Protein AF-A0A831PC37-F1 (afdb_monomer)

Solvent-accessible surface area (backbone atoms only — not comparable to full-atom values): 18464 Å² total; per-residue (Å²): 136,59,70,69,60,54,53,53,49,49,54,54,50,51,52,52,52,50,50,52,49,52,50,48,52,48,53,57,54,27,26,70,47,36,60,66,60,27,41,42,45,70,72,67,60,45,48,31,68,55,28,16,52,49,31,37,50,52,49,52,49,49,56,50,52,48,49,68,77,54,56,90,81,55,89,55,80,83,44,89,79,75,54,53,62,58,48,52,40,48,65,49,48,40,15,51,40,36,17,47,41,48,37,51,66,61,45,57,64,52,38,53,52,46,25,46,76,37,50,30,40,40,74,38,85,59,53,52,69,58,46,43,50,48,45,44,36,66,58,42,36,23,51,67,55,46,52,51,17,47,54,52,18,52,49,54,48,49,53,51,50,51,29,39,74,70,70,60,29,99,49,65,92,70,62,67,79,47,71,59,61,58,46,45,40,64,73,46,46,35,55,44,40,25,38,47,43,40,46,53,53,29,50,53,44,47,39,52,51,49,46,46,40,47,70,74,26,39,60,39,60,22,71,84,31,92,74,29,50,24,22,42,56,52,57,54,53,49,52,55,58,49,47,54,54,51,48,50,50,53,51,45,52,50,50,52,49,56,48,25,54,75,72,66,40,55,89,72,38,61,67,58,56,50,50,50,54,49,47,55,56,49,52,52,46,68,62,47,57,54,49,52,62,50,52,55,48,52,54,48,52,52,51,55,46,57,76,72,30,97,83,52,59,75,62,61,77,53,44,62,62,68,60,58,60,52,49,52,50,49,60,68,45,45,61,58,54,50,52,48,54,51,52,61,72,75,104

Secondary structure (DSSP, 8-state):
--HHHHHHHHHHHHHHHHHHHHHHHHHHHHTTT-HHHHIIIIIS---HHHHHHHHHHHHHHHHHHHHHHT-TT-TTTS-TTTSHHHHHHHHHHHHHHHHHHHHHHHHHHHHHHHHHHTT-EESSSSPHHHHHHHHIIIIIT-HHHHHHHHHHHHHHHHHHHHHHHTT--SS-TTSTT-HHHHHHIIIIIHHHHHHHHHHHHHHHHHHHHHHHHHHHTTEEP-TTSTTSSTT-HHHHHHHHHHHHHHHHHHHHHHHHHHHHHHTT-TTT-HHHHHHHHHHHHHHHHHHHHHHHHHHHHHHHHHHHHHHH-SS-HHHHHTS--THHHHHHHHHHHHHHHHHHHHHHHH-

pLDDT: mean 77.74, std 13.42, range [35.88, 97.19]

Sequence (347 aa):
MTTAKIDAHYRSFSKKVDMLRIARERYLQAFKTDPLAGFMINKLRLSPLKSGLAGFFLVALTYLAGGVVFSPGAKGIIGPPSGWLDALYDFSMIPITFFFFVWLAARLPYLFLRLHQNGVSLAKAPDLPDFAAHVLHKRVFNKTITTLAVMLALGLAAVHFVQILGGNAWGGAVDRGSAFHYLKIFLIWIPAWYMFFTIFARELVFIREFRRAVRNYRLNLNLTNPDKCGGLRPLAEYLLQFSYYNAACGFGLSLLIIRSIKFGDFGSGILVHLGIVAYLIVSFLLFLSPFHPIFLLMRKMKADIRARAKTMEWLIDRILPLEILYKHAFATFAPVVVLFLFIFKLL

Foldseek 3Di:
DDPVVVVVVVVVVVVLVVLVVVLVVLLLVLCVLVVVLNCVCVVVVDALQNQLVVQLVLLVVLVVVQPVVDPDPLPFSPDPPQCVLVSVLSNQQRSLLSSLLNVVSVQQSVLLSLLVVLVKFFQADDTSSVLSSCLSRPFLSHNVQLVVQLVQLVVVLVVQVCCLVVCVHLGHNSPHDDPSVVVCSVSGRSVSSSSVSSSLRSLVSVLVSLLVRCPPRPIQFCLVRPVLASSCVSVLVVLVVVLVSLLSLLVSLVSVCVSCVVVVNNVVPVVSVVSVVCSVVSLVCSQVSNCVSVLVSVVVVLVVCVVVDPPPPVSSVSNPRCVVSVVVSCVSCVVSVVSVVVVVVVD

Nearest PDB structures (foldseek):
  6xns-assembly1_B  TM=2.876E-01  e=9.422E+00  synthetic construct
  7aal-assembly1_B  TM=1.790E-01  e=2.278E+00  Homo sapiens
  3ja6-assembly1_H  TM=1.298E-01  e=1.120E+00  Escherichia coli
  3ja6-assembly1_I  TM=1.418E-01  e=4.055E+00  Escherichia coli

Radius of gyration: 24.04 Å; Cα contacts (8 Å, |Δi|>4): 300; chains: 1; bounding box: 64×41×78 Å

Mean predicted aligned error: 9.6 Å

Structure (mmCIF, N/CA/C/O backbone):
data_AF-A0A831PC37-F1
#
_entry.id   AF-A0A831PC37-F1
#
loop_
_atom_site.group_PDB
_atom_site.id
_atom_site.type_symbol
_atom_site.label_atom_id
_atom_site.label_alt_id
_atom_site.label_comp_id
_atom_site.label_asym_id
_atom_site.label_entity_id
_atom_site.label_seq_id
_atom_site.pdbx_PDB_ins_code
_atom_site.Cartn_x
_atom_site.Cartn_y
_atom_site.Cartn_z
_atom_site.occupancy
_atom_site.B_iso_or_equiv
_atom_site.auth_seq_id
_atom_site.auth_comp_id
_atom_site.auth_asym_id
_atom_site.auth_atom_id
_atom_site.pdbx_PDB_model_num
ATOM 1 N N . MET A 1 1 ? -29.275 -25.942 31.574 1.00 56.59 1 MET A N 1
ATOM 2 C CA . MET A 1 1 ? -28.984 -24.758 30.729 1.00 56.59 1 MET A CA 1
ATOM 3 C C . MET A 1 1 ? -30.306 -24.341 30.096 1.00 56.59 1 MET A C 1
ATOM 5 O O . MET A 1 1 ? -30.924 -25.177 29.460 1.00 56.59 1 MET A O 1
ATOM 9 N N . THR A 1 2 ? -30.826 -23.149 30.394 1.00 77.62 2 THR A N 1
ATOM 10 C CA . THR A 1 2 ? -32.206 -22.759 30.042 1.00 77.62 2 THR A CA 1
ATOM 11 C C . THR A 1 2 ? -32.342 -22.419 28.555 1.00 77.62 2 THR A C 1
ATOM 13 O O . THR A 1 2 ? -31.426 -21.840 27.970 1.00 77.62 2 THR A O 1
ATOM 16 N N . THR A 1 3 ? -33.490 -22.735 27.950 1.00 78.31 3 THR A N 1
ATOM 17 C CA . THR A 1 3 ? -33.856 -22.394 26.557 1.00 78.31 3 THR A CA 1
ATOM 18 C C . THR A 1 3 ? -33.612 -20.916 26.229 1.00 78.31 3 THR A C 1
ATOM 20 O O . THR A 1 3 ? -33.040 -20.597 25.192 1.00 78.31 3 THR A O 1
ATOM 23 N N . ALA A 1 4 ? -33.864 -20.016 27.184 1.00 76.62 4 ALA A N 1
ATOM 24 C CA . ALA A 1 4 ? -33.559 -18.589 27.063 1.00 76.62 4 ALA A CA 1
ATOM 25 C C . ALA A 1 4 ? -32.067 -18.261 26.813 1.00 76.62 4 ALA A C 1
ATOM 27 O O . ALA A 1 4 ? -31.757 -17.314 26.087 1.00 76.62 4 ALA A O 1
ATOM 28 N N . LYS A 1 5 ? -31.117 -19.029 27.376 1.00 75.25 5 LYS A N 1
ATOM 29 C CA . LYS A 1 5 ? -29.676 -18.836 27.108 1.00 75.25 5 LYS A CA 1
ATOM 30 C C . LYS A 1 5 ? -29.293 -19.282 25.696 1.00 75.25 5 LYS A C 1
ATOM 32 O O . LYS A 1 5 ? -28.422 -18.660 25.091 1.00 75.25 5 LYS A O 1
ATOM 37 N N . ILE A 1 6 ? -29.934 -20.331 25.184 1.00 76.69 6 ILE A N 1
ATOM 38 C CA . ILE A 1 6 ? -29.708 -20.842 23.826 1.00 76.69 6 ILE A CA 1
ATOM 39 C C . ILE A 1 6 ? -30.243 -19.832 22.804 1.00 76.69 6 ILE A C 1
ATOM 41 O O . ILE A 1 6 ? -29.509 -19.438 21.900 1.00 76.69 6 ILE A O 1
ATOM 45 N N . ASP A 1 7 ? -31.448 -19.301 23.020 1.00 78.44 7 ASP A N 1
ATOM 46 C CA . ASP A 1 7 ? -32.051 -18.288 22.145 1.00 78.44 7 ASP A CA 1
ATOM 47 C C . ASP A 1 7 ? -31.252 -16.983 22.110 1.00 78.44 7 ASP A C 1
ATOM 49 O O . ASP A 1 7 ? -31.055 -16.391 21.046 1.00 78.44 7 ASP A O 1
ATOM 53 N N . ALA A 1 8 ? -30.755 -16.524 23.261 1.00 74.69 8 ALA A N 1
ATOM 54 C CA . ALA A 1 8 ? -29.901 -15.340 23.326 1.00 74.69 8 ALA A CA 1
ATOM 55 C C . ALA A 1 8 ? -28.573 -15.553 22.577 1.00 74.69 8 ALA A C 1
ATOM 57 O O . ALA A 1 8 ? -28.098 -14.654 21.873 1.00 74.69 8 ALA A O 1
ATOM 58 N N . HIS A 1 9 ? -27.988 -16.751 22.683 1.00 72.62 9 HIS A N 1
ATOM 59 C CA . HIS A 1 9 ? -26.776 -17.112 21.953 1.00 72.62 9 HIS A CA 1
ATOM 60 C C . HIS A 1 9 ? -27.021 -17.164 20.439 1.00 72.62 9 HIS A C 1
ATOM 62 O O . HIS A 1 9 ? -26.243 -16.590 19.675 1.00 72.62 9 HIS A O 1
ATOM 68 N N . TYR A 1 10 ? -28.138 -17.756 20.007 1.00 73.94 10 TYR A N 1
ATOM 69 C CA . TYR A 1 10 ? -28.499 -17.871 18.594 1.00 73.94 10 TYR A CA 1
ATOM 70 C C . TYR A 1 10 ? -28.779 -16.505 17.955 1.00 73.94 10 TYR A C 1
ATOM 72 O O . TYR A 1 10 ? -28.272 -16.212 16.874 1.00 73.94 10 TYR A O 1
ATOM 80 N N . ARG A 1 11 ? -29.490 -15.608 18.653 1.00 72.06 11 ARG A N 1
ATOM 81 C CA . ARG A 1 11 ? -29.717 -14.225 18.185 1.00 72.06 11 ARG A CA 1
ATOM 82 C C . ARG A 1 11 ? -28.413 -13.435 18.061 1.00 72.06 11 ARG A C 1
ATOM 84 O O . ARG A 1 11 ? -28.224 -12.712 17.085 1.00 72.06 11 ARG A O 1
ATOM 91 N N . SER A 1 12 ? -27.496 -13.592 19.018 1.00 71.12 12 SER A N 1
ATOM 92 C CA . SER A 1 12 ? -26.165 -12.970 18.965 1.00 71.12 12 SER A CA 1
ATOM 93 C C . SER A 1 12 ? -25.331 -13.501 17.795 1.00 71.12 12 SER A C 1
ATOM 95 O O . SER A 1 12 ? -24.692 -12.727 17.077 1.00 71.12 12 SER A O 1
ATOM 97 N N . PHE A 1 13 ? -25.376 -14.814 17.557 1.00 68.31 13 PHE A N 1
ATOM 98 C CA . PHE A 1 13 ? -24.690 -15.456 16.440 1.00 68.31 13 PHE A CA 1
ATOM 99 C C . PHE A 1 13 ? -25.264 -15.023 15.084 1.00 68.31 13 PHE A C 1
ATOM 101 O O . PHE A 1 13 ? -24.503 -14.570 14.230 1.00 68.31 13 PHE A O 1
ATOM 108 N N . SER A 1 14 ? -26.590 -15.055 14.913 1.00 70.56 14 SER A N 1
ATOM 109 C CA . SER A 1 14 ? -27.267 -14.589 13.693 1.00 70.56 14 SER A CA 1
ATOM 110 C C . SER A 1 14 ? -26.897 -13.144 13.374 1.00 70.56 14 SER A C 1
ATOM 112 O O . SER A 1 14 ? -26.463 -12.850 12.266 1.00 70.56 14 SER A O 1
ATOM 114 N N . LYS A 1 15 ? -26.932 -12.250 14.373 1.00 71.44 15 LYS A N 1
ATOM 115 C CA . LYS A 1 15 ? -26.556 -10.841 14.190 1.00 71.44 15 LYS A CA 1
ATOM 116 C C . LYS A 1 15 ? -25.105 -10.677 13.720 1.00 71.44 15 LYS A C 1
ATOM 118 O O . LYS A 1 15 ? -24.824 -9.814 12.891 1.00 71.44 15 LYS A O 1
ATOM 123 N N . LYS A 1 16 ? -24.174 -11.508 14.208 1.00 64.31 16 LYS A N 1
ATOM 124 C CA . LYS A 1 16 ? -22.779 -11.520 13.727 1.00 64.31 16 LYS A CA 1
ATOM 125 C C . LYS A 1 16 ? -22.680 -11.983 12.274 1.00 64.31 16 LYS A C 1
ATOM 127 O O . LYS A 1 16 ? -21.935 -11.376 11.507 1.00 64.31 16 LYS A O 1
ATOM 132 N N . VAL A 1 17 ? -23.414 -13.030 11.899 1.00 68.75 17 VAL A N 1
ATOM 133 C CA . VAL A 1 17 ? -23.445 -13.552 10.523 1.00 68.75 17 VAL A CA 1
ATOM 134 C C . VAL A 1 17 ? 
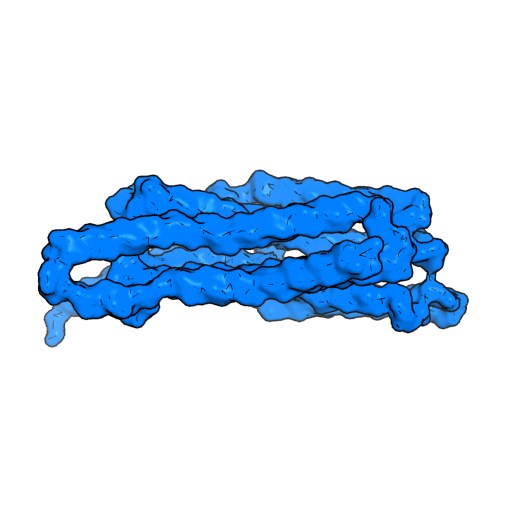-24.045 -12.524 9.563 1.00 68.75 17 VAL A C 1
ATOM 136 O O . VAL A 1 17 ? -23.466 -12.265 8.509 1.00 68.75 17 VAL A O 1
ATOM 139 N N . ASP A 1 18 ? -25.133 -11.862 9.950 1.00 71.38 18 ASP A N 1
ATOM 140 C CA . ASP A 1 18 ? -25.772 -10.824 9.140 1.00 71.38 18 ASP A CA 1
ATOM 141 C C . ASP A 1 18 ? -24.876 -9.597 8.975 1.00 71.38 18 ASP A C 1
ATOM 143 O O . ASP A 1 18 ? -24.730 -9.082 7.866 1.00 71.38 18 ASP A O 1
ATOM 147 N N . MET A 1 19 ? -24.188 -9.163 10.037 1.00 61.59 19 MET A N 1
ATOM 148 C CA . MET A 1 19 ? -23.202 -8.086 9.923 1.00 61.59 19 MET A CA 1
ATOM 149 C C . MET A 1 19 ? -22.032 -8.463 9.020 1.00 61.59 19 MET A C 1
ATOM 151 O O . MET A 1 19 ? -21.588 -7.638 8.226 1.00 61.59 19 MET A O 1
ATOM 155 N N . LEU A 1 20 ? -21.549 -9.705 9.094 1.00 59.41 20 LEU A N 1
ATOM 156 C CA . LEU A 1 20 ? -20.526 -10.210 8.181 1.00 59.41 20 LEU A CA 1
ATOM 157 C C . LEU A 1 20 ? -21.011 -10.208 6.732 1.00 59.41 20 LEU A C 1
ATOM 159 O O . LEU A 1 20 ? -20.257 -9.816 5.842 1.00 59.41 20 LEU A O 1
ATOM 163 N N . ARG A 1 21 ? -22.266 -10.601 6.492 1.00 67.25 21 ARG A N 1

> **PROMPT**: Word for word, restate the lines above from the line containing "ATOM 10 C CA" through the line containing "ATOM 18 C C", with both included and nothing else.

> **EXERCISE RESPONSE**:
ATOM 10 C CA . THR A 1 2 ? -32.206 -22.759 30.042 1.00 77.62 2 THR A CA 1
ATOM 11 C C . THR A 1 2 ? -32.342 -22.419 28.555 1.00 77.62 2 THR A C 1
ATOM 13 O O . THR A 1 2 ? -31.426 -21.840 27.970 1.00 77.62 2 THR A O 1
ATOM 16 N N . THR A 1 3 ? -33.490 -22.735 27.950 1.00 78.31 3 THR A N 1
ATOM 17 C CA . THR A 1 3 ? -33.856 -22.394 26.557 1.00 78.31 3 THR A CA 1
ATOM 18 C C . THR A 1 3 ? -33.612 -20.916 26.229 1.00 78.31 3 THR A C 1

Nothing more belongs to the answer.